The partial F-test F(1, 7971) = 6.16, p = 0.0131. We reject the null hypothesis and conclude that there is a statistically significant interaction between sex and current smoking in predicting mentally unhealthy days.
coef(model_B)
## (Intercept)
## 6.89937969
## physhlth_days
## 0.26858758
## bmi
## 0.03308926
## sexFemale
## 1.18553147
## smoker_currentCurrent smoker
## 1.52079072
## exerciseYes
## -0.67284825
## age_group25-29
## -0.92018465
## age_group30-34
## -0.89241633
## age_group35-39
## -1.59287470
## age_group40-44
## -2.62863606
## age_group45-49
## -2.84254506
## age_group50-54
## -3.27783622
## age_group55-59
## -4.24986875
## age_group60-64
## -4.26403799
## age_group65-69
## -5.25061692
## age_group70-74
## -5.71105572
## age_group75-79
## -5.90757854
## age_group80+
## -6.49945710
## income$15,000 to less than $25,000
## -1.63574119
## income$25,000 to less than $35,000
## -2.07456733
## income$35,000 to less than $50,000
## -2.54550750
## income$50,000 to less than $100,000
## -3.04298017
## income$100,000 to less than $200,000
## -3.50972483
## income$200,000 or more
## -3.84047036
## educationHigh school diploma or GED
## 0.12555591
## educationSome college or technical school
## 1.11789017
## educationCollege graduate
## 1.81787943
## educationGraduate or professional degree
## 1.66905037
## sexFemale:smoker_currentCurrent smoker
## 1.28327305
Men: -1.081 Interaction term: +0.321 Women: -1.081 + 0.321 = -0.760
Interpretation:
Among men, current smokers were estimated to report 1.081 fewer mentally unhealthy days than non-smokers, holding all other variables constant. Among women, current smokers were estimated to report 0.760 fewer mentally unhealthy days than non-smokers, holding all other variables constant. Taken together, these estimates suggest that the association between smoking and mentally unhealthy days is weaker among women than among men by about 0.321 days.
b <- coef(model_B)
effect_men <- b["smoker_currentCurrent smoker"]
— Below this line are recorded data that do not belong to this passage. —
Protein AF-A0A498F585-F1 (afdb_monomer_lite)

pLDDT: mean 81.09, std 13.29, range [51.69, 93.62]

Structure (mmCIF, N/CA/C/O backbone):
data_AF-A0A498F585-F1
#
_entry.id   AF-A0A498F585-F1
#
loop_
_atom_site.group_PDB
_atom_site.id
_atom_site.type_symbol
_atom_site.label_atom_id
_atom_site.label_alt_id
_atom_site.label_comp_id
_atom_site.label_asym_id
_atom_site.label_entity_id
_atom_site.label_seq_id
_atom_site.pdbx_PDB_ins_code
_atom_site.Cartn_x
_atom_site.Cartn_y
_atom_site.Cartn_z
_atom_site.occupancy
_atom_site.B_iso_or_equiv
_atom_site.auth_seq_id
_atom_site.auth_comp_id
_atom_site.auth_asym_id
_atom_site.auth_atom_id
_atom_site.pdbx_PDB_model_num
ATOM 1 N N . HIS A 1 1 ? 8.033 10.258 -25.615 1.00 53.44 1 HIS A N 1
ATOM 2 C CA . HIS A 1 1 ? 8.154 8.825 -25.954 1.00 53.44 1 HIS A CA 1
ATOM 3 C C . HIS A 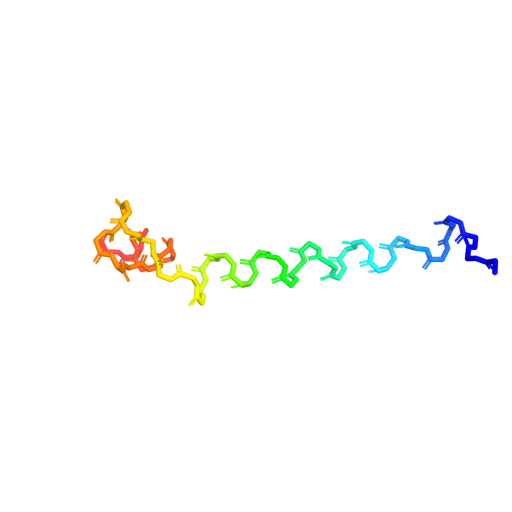1 1 ? 8.786 8.137 -24.747 1.00 53.44 1 HIS A C 1
ATOM 5 O O . HIS A 1 1 ? 9.987 8.254 -24.565 1.00 53.44 1 HIS A O 1
ATOM 11 N N . ASN A 1 2 ? 7.987 7.531 -23.863 1.00 51.69 2 ASN A N 1
ATOM 12 C CA . ASN A 1 2 ? 8.516 6.778 -22.721 1.00 51.69 2 ASN A CA 1
ATOM 13 C C . ASN A 1 2 ? 8.639 5.316 -23.150 1.00 51.69 2 ASN A C 1
ATOM 15 O O . ASN A 1 2 ? 7.633 4.641 -23.350 1.00 51.69 2 ASN A O 1
ATOM 19 N N . SER A 1 3 ? 9.873 4.871 -23.383 1.00 61.06 3 SER A N 1
ATOM 20 C CA . SER A 1 3 ? 10.184 3.470 -23.667 1.00 61.06 3 SER A CA 1
ATOM 21 C C . SER A 1 3 ? 9.784 2.609 -22.466 1.00 61.06 3 SER A C 1
ATOM 23 O O . SER A 1 3 ? 10.130 2.931 -21.328 1.00 61.06 3 SER A O 1
ATOM 25 N N . TRP A 1 4 ? 9.068 1.513 -22.722 1.00 56.31 4 TRP A N 1
ATOM 26 C CA . TRP A 1 4 ? 8.568 0.550 -21.729 1.00 56.31 4 TRP A CA 1
ATOM 27 C C . TRP A 1 4 ? 9.629 0.088 -20.714 1.00 56.31 4 TRP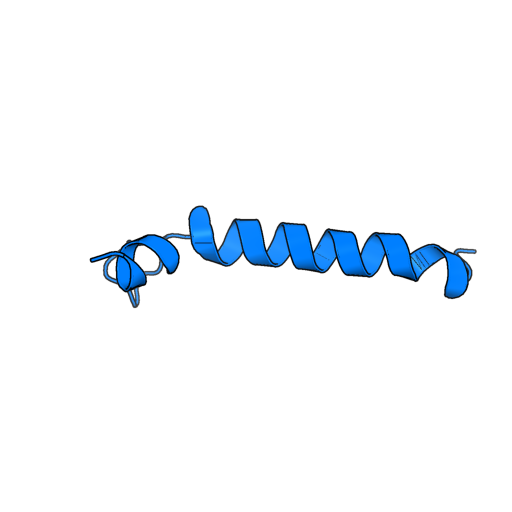 A C 1
ATOM 29 O O . TRP A 1 4 ? 9.314 -0.165 -19.555 1.00 56.31 4 TRP A O 1
ATOM 39 N N . VAL A 1 5 ? 10.903 0.052 -21.114 1.00 56.06 5 VAL A N 1
ATOM 40 C CA . VAL A 1 5 ? 12.023 -0.391 -20.267 1.00 56.06 5 VAL A CA 1
ATOM 41 C C . VAL A 1 5 ? 12.338 0.610 -19.139 1.00 56.06 5 VAL A C 1
ATOM 43 O O . VAL A 1 5 ? 12.777 0.206 -18.067 1.00 56.06 5 VAL A O 1
ATOM 46 N N . GLY A 1 6 ? 12.036 1.903 -19.321 1.00 53.62 6 GLY A N 1
ATOM 47 C CA . GLY A 1 6 ? 12.169 2.937 -18.281 1.00 53.62 6 GLY A CA 1
ATOM 48 C C . GLY A 1 6 ? 10.968 3.036 -17.328 1.00 53.62 6 GLY A C 1
ATOM 49 O O . GLY A 1 6 ? 11.050 3.710 -16.306 1.00 53.62 6 GLY A O 1
ATOM 50 N N . SER A 1 7 ? 9.857 2.355 -17.636 1.00 59.03 7 SER A N 1
ATOM 51 C CA . SER A 1 7 ? 8.609 2.400 -16.859 1.00 59.03 7 SER A CA 1
ATOM 52 C C . SER A 1 7 ? 8.587 1.415 -15.686 1.00 59.03 7 SER A C 1
ATOM 54 O O . SER A 1 7 ? 7.775 1.566 -14.778 1.00 59.03 7 SER A O 1
ATOM 56 N N . HIS A 1 8 ? 9.488 0.428 -15.650 1.00 60.34 8 HIS A N 1
ATOM 57 C CA . HIS A 1 8 ? 9.487 -0.613 -14.615 1.00 60.34 8 HIS A CA 1
ATOM 58 C C . HIS A 1 8 ? 9.720 -0.056 -13.199 1.00 60.34 8 HIS A C 1
ATOM 60 O O . HIS A 1 8 ? 9.063 -0.489 -12.250 1.00 60.34 8 HIS A O 1
ATOM 66 N N . GLY A 1 9 ? 10.586 0.957 -13.064 1.00 65.38 9 GLY A N 1
ATOM 67 C CA . GLY A 1 9 ? 10.752 1.701 -11.811 1.00 65.38 9 GLY A CA 1
ATOM 68 C C . GLY A 1 9 ? 9.465 2.423 -11.403 1.00 65.38 9 GLY A C 1
ATOM 69 O O . GLY A 1 9 ? 9.024 2.303 -10.263 1.00 65.38 9 GLY A O 1
ATOM 70 N N . SER A 1 10 ? 8.799 3.067 -12.364 1.00 78.50 10 SER A N 1
ATOM 71 C CA . SER A 1 10 ? 7.544 3.795 -12.147 1.00 78.50 10 SER A CA 1
ATOM 72 C C . SER A 1 10 ? 6.368 2.881 -11.787 1.00 78.50 10 SER A C 1
ATOM 74 O O . SER A 1 10 ? 5.549 3.252 -10.954 1.00 78.50 10 SER A O 1
ATOM 76 N N . VAL A 1 11 ? 6.284 1.675 -12.359 1.00 82.75 11 VAL A N 1
ATOM 77 C CA . VAL A 1 11 ? 5.232 0.698 -12.023 1.00 82.75 11 VAL A CA 1
ATOM 78 C C . VAL A 1 11 ? 5.422 0.173 -10.601 1.00 82.75 11 VAL A C 1
ATOM 80 O O . VAL A 1 11 ? 4.461 0.116 -9.835 1.00 82.75 11 VAL A O 1
ATOM 83 N N . ARG A 1 12 ? 6.659 -0.157 -10.206 1.00 87.88 12 ARG A N 1
ATOM 84 C CA . ARG A 1 12 ? 6.954 -0.570 -8.825 1.00 87.88 12 ARG A CA 1
ATOM 85 C C . ARG A 1 12 ? 6.594 0.528 -7.828 1.00 87.88 12 ARG A C 1
ATOM 87 O O . ARG A 1 12 ? 6.001 0.243 -6.791 1.00 87.88 12 ARG A O 1
ATOM 94 N N . GLU A 1 13 ? 6.942 1.769 -8.140 1.00 88.94 13 GLU A N 1
ATOM 95 C CA . GLU A 1 13 ? 6.646 2.912 -7.279 1.00 88.94 13 GLU A CA 1
ATOM 96 C C . GLU A 1 13 ? 5.140 3.173 -7.169 1.00 88.94 13 GLU A C 1
ATOM 98 O O . GLU A 1 13 ? 4.641 3.416 -6.072 1.00 88.94 13 GLU A O 1
ATOM 103 N N . LEU A 1 14 ? 4.398 3.008 -8.268 1.00 89.25 14 LEU A N 1
ATOM 104 C CA . LEU A 1 14 ? 2.937 3.069 -8.274 1.00 89.25 14 LEU A CA 1
ATOM 105 C C . LEU A 1 14 ? 2.323 2.004 -7.352 1.00 89.25 14 LEU A C 1
ATOM 107 O O . LEU A 1 14 ? 1.428 2.315 -6.571 1.00 89.25 14 LEU A O 1
ATOM 111 N N . PHE A 1 15 ? 2.817 0.762 -7.397 1.00 92.25 15 PHE A N 1
ATOM 112 C CA . PHE A 1 15 ? 2.331 -0.306 -6.516 1.00 92.25 15 PHE A CA 1
ATOM 113 C C . PHE A 1 15 ? 2.630 -0.034 -5.043 1.00 92.25 15 PHE A C 1
ATOM 115 O O . PHE A 1 15 ? 1.782 -0.304 -4.193 1.00 92.25 15 PHE A O 1
ATOM 122 N N . ILE A 1 16 ? 3.804 0.521 -4.732 1.00 93.62 16 ILE A N 1
ATOM 123 C CA . ILE A 1 16 ? 4.154 0.904 -3.359 1.00 93.62 16 ILE A CA 1
ATOM 124 C C . ILE A 1 16 ? 3.219 2.010 -2.870 1.00 93.62 16 ILE A C 1
ATOM 126 O O . ILE A 1 16 ? 2.621 1.866 -1.805 1.00 93.62 16 ILE A O 1
ATOM 130 N N . GLN A 1 17 ? 3.032 3.068 -3.662 1.00 92.50 17 GLN A N 1
ATOM 131 C CA . GLN A 1 17 ? 2.132 4.171 -3.318 1.00 92.50 17 GLN A CA 1
ATOM 132 C C . GLN A 1 17 ? 0.688 3.687 -3.153 1.00 92.50 17 GLN A C 1
ATOM 134 O O . GLN A 1 17 ? 0.017 4.041 -2.184 1.00 92.50 17 GLN A O 1
ATOM 139 N N . PHE A 1 18 ? 0.227 2.813 -4.050 1.00 91.56 18 PHE A N 1
ATOM 140 C CA . PHE A 1 18 ? -1.096 2.207 -3.965 1.00 91.56 18 PHE A CA 1
ATOM 141 C C . PHE A 1 18 ? -1.266 1.380 -2.685 1.00 91.56 18 PHE A C 1
ATOM 143 O O . PHE A 1 18 ? -2.243 1.565 -1.957 1.00 91.56 18 PHE A O 1
ATOM 150 N N . ALA A 1 19 ? -0.309 0.501 -2.378 1.00 92.81 19 ALA A N 1
ATOM 151 C CA . ALA A 1 19 ? -0.357 -0.336 -1.184 1.00 92.81 19 ALA A CA 1
ATOM 152 C C . ALA A 1 19 ? -0.314 0.505 0.100 1.00 92.81 19 ALA A C 1
ATOM 154 O O . ALA A 1 19 ? -1.049 0.218 1.044 1.00 92.81 19 ALA A O 1
ATOM 155 N N . GLN A 1 20 ? 0.505 1.559 0.139 1.00 93.56 20 GLN A N 1
ATOM 156 C CA . GLN A 1 20 ? 0.563 2.478 1.275 1.00 93.56 20 GLN A CA 1
ATOM 157 C C . GLN A 1 20 ? -0.762 3.219 1.470 1.00 93.56 20 GLN A C 1
ATOM 159 O O . GLN A 1 20 ? -1.304 3.242 2.575 1.00 93.56 20 GLN A O 1
ATOM 164 N N . TYR A 1 21 ? -1.320 3.773 0.396 1.00 92.25 21 TYR A N 1
ATOM 165 C CA . TYR A 1 21 ? -2.590 4.487 0.453 1.00 92.25 21 TYR A CA 1
ATOM 166 C C . TYR A 1 21 ? -3.736 3.580 0.923 1.00 92.25 21 TYR A C 1
ATOM 168 O O . TYR A 1 21 ? -4.454 3.910 1.870 1.00 92.25 21 TYR A O 1
ATOM 176 N N . TYR A 1 22 ? -3.878 2.408 0.302 1.00 90.12 22 TYR A N 1
ATOM 177 C CA . TYR A 1 22 ? -4.988 1.502 0.582 1.00 90.12 22 TYR A CA 1
ATOM 178 C C . TYR A 1 22 ? -4.923 0.917 1.995 1.00 90.12 22 TYR A C 1
ATOM 180 O O . TYR A 1 22 ? -5.939 0.854 2.681 1.00 90.12 22 TYR A O 1
ATOM 188 N N . ASN A 1 23 ? -3.734 0.503 2.442 1.00 91.88 23 ASN A N 1
ATOM 189 C CA . ASN A 1 23 ? -3.602 -0.218 3.706 1.00 91.88 23 ASN A CA 1
ATOM 190 C C . ASN A 1 23 ? -3.589 0.693 4.938 1.00 91.88 23 ASN A C 1
ATOM 192 O O . ASN A 1 23 ? -3.967 0.218 6.008 1.00 91.88 23 ASN A O 1
ATOM 196 N N . PHE A 1 24 ? -3.172 1.960 4.801 1.00 91.38 24 PHE A N 1
ATOM 197 C CA . PHE A 1 24 ? -2.914 2.844 5.949 1.00 91.38 24 PHE A CA 1
ATOM 198 C C . PHE A 1 24 ? -3.704 4.151 5.958 1.00 91.38 24 PHE A C 1
ATOM 200 O O . PHE A 1 24 ? -3.856 4.744 7.019 1.00 91.38 24 PHE A O 1
ATOM 207 N N . GLN A 1 25 ? -4.158 4.649 4.807 1.00 87.38 25 GLN A N 1
ATOM 208 C CA . GLN A 1 25 ? -4.749 5.994 4.728 1.00 87.38 25 GLN A CA 1
ATOM 209 C C . GLN A 1 25 ? -6.224 5.978 4.358 1.00 87.38 25 GLN A C 1
ATOM 211 O O . GLN A 1 25 ? -6.918 6.968 4.577 1.00 87.38 25 GLN A O 1
ATOM 216 N N . ARG A 1 26 ? -6.713 4.873 3.788 1.00 85.56 26 ARG A N 1
ATOM 217 C CA . ARG A 1 26 ? -8.100 4.753 3.363 1.00 85.56 26 ARG A CA 1
ATOM 218 C C . ARG A 1 26 ? -8.941 4.085 4.458 1.00 85.56 26 ARG A C 1
ATOM 220 O O . ARG A 1 26 ? -8.917 2.860 4.582 1.00 85.56 26 ARG A O 1
ATOM 227 N N . PRO A 1 27 ? -9.722 4.848 5.240 1.00 79.00 27 PRO A N 1
ATOM 228 C CA . PRO A 1 27 ? -10.728 4.269 6.117 1.00 79.00 27 PRO A CA 1
ATOM 229 C C . PRO A 1 27 ? -11.811 3.598 5.271 1.00 79.00 27 PRO A C 1
ATOM 231 O O . PRO A 1 27 ? -12.335 4.175 4.312 1.00 79.00 27 PRO A O 1
ATOM 234 N N . HIS A 1 28 ? -12.136 2.348 5.589 1.00 82.25 28 HIS A N 1
ATOM 235 C CA . HIS A 1 28 ? -13.113 1.576 4.827 1.00 82.25 28 HIS A CA 1
ATOM 236 C C . HIS A 1 28 ? -14.427 1.485 5.591 1.00 82.25 28 HIS A C 1
ATOM 238 O O . HIS A 1 28 ? -14.466 0.994 6.715 1.00 82.25 28 HIS A O 1
ATOM 244 N N . GLN A 1 29 ? -15.534 1.876 4.955 1.00 82.62 29 GLN A N 1
ATOM 245 C CA . GLN A 1 29 ? -16.873 1.729 5.542 1.00 82.62 29 GLN A CA 1
ATOM 246 C C . GLN A 1 29 ? -17.183 0.261 5.881 1.00 82.62 29 GLN A C 1
ATOM 248 O O . GLN A 1 29 ? -17.705 -0.026 6.951 1.00 82.62 29 GLN A O 1
ATOM 253 N N . ALA A 1 30 ? -16.749 -0.675 5.028 1.00 83.19 30 ALA A N 1
ATOM 254 C CA . ALA A 1 30 ? -16.843 -2.114 5.284 1.00 83.19 30 ALA A CA 1
ATOM 255 C C . ALA A 1 30 ? -16.009 -2.587 6.494 1.00 83.19 30 ALA A C 1
ATOM 257 O O . ALA A 1 30 ? -16.289 -3.637 7.062 1.00 83.19 30 ALA A O 1
ATOM 258 N N . LEU A 1 31 ? -14.995 -1.818 6.905 1.00 85.62 31 LEU A N 1
ATOM 259 C CA . LEU A 1 31 ? -14.160 -2.084 8.080 1.00 85.62 31 LEU A CA 1
ATOM 260 C C . LEU A 1 31 ? -14.537 -1.181 9.266 1.00 85.62 31 LEU A C 1
ATOM 262 O O . LEU A 1 31 ? -13.709 -0.932 10.140 1.00 85.62 31 LEU A O 1
ATOM 266 N N . ASN A 1 32 ? -15.775 -0.676 9.305 1.00 87.06 32 ASN A N 1
ATOM 267 C CA . ASN A 1 32 ? -16.255 0.234 10.348 1.00 87.06 32 ASN A CA 1
ATOM 268 C C . ASN A 1 32 ? -15.402 1.513 10.473 1.00 87.06 32 ASN A C 1
ATOM 270 O O . ASN A 1 32 ? -15.082 1.967 11.570 1.00 87.06 32 ASN A O 1
ATOM 274 N N . GLY A 1 33 ? -14.965 2.054 9.333 1.00 87.19 33 GLY A N 1
ATOM 275 C CA . GLY A 1 33 ? -14.129 3.253 9.264 1.00 87.19 33 GLY A CA 1
ATOM 276 C C . GLY A 1 33 ? -12.652 3.024 9.587 1.00 87.19 33 GLY A C 1
ATOM 277 O O . GLY A 1 33 ? -11.886 3.978 9.535 1.00 87.19 33 GLY A O 1
ATOM 278 N N . ARG A 1 34 ? -12.228 1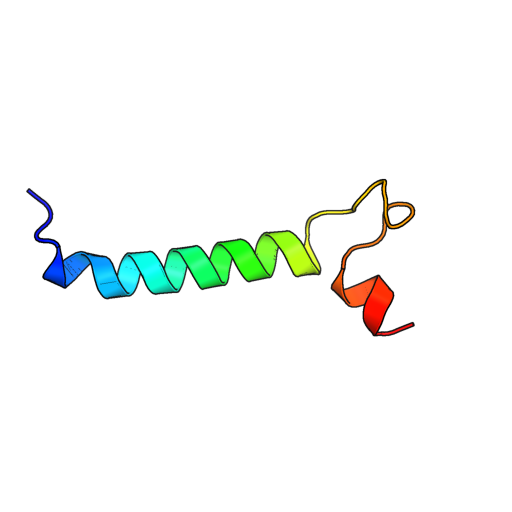.7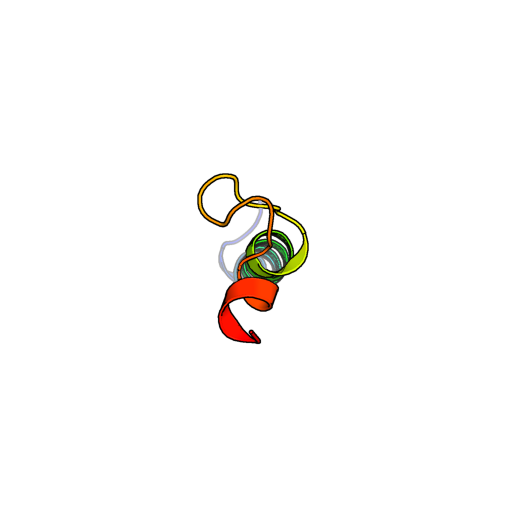91 9.881 1.00 87.19 34 ARG A N 1
ATOM 279 C CA . ARG A 1 34 ? -10.816 1.457 10.109 1.00 87.19 34 ARG A CA 1
ATOM 280 C C . ARG A 1 34 ? -10.095 1.178 8.798 1.00 87.19 34 ARG A C 1
ATOM 282 O O . ARG A 1 34 ? -10.708 0.819 7.786 1.00 87.19 34 ARG A O 1
ATOM 289 N N . THR A 1 35 ? -8.785 1.335 8.821 1.00 92.06 35 THR A N 1
ATOM 290 C CA . THR A 1 35 ? -7.910 0.931 7.723 1.00 92.06 35 THR A CA 1
ATOM 291 C C . THR A 1 35 ? -7.672 -0.584 7.758 1.00 92.06 35 THR A C 1
ATOM 293 O O . THR A 1 35 ? -7.846 -1.226 8.803 1.00 92.06 35 THR A O 1
ATOM 296 N N . PRO A 1 36 ? -7.284 -1.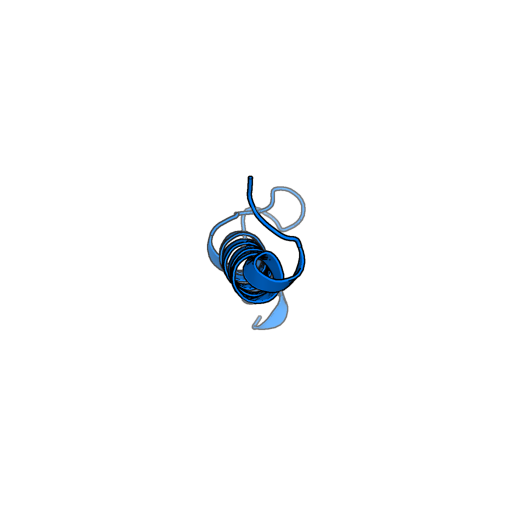199 6.626 1.00 90.81 36 PRO A N 1
ATOM 297 C CA . PRO A 1 36 ? -6.958 -2.621 6.585 1.00 90.81 36 PRO A CA 1
ATOM 298 C C . PRO A 1 36 ? -5.917 -3.046 7.624 1.00 90.81 36 PRO A C 1
ATOM 300 O O . PRO A 1 36 ? -6.105 -4.077 8.269 1.00 90.81 36 PRO A O 1
ATOM 303 N N . VAL A 1 37 ? -4.859 -2.253 7.834 1.00 91.31 37 VAL A N 1
ATOM 304 C CA . VAL A 1 37 ? -3.814 -2.601 8.809 1.00 91.31 37 VAL A CA 1
ATOM 305 C C . VAL A 1 37 ? -4.359 -2.624 10.237 1.00 91.31 37 VAL A C 1
ATOM 307 O O . VAL A 1 37 ? -4.134 -3.586 10.967 1.00 91.31 37 VAL A O 1
ATOM 310 N N . GLU A 1 38 ? -5.180 -1.640 10.610 1.00 88.25 38 GLU A N 1
ATOM 311 C CA . GLU A 1 38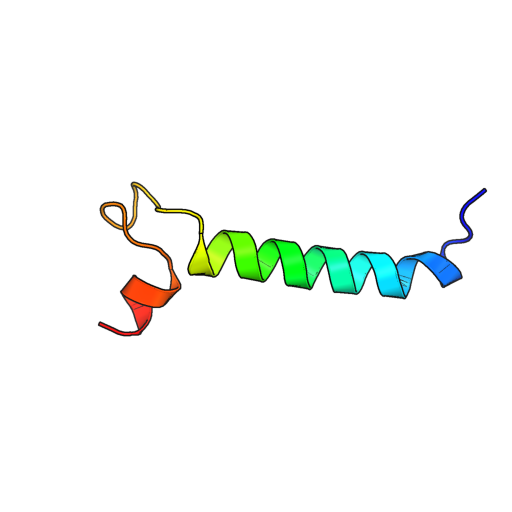 ? -5.813 -1.595 11.930 1.00 88.25 38 GLU A CA 1
ATOM 312 C C . GLU A 1 38 ? -6.728 -2.798 12.158 1.00 88.25 38 GLU A C 1
ATOM 314 O O . GLU A 1 38 ? -6.876 -3.251 13.289 1.00 88.25 38 GLU A O 1
ATOM 319 N N . LYS A 1 39 ? -7.349 -3.341 11.106 1.00 88.19 39 LYS A N 1
ATOM 320 C CA . LYS A 1 39 ? -8.199 -4.525 11.242 1.00 88.19 39 LYS A CA 1
ATOM 321 C C . LYS A 1 39 ? -7.403 -5.807 11.500 1.00 88.19 39 LYS A C 1
ATOM 323 O O . LYS A 1 39 ? -7.925 -6.680 12.181 1.00 88.19 39 LYS A O 1
ATOM 328 N N . VAL A 1 40 ? -6.194 -5.924 10.954 1.00 87.06 40 VAL A N 1
ATOM 329 C CA . VAL A 1 40 ? -5.347 -7.126 11.075 1.00 87.06 40 VAL A CA 1
ATOM 330 C C . VAL A 1 40 ? -4.532 -7.128 12.372 1.00 87.06 40 VAL A C 1
ATOM 332 O O . VAL A 1 40 ? -4.205 -8.193 12.882 1.00 87.06 40 VAL A O 1
ATOM 335 N N . THR A 1 41 ? -4.200 -5.953 12.910 1.00 85.19 41 THR A N 1
ATOM 336 C CA . THR A 1 41 ? -3.406 -5.808 14.146 1.00 85.19 41 THR A CA 1
ATOM 337 C C . THR A 1 41 ? -4.254 -5.817 15.432 1.00 85.19 41 THR A C 1
ATOM 339 O O . THR A 1 41 ? -3.693 -5.736 16.521 1.00 85.19 41 THR A O 1
ATOM 342 N N . ASN A 1 42 ? -5.586 -5.915 15.325 1.00 69.69 42 ASN A N 1
ATOM 343 C CA . ASN A 1 42 ? -6.519 -6.031 16.459 1.00 69.69 42 ASN A CA 1
ATOM 344 C C . ASN A 1 42 ? -6.932 -7.479 16.736 1.00 69.69 42 ASN A C 1
ATOM 346 O O . ASN A 1 42 ? -7.126 -8.228 15.754 1.00 69.69 42 ASN A O 1
#

Sequence (42 aa):
HNSWVGSHGSVRELFIQFAQYYNFQRPHQALNGRTPVEKVTN

Foldseek 3Di:
DDDPVNCPVVVVVVVVVVCCCQQQPAQDVVQVRDGNVVSVVD

Radius of gyration: 14.81 Å; chains: 1; bounding box: 29×16×42 Å

Secondary structure (DSSP, 8-state):
---GGGHHHHHHHHHHHHHHIIIII---GGGTT--HHHHH--

effect_women <- b["smoker_currentCurrent smoker"] +
b["sexFemale:smoker_currentCurrent smoker"]
effect_men
## smoker_currentCurrent smoker
## 1.520791
effect_women
## smoker_currentCurrent smoker
## 2.804064
pred_interaction <- ggpredict(model_B, terms = c("smoker_current", "sex"))
plot(pred_interaction) +
labs(
title = "Predicted Mentally Unhealthy Days by Smoking Status and Sex",
x = "Smoking status",
y = "Predicted mentally unhealthy days",
color = "Sex"
)
## Ignoring unknown labels:
## • linetype : "sex"
## • shape : "sex"
Public health interpretation:
The analysis suggests that several individual and behavioral factors are associated with mentally unhealthy days among U.S. adults. In particular, physically unhealthy days appears to be the strongest predictor, as it had the largest F-statistic and a clear positive association with mentally unhealthy days. Other factors such as smoking, exercise, age group, income, and education also showed meaningful associations, although some specific categories within these variables were not statistically significant after adjustment. For example, certain income and education levels did not differ significantly from their reference groups. Because the BRFSS is a cross-sectional survey, these results cannot establish causality or temporal direction. It is possible that poor physical or mental health influences behaviors such as smoking or exercise, rather than the reverse. Additionally,confounders such as employment status, marital status, chronic disease burden, access to healthcare, and social support could bias the observed associations.
Adjusted R-squared provides additional information beyond regular R-squared because it accounts for the number of predictors included in the model and penalizes unnecessary complexity. This is especially important in this analysis, since multiple categorical variables such as age group, income, and education introduce many dummy variables, which can raise the regular R-squared even if they do not meaningfully improve model fit. Chunk tests are useful because they evaluate whether an entire set of related predictors, such as all income categories, contributes to the model as a whole. This is more informative than relying only on individual t-tests, since a categorical variable may be important overall even if not every category is statistically significant.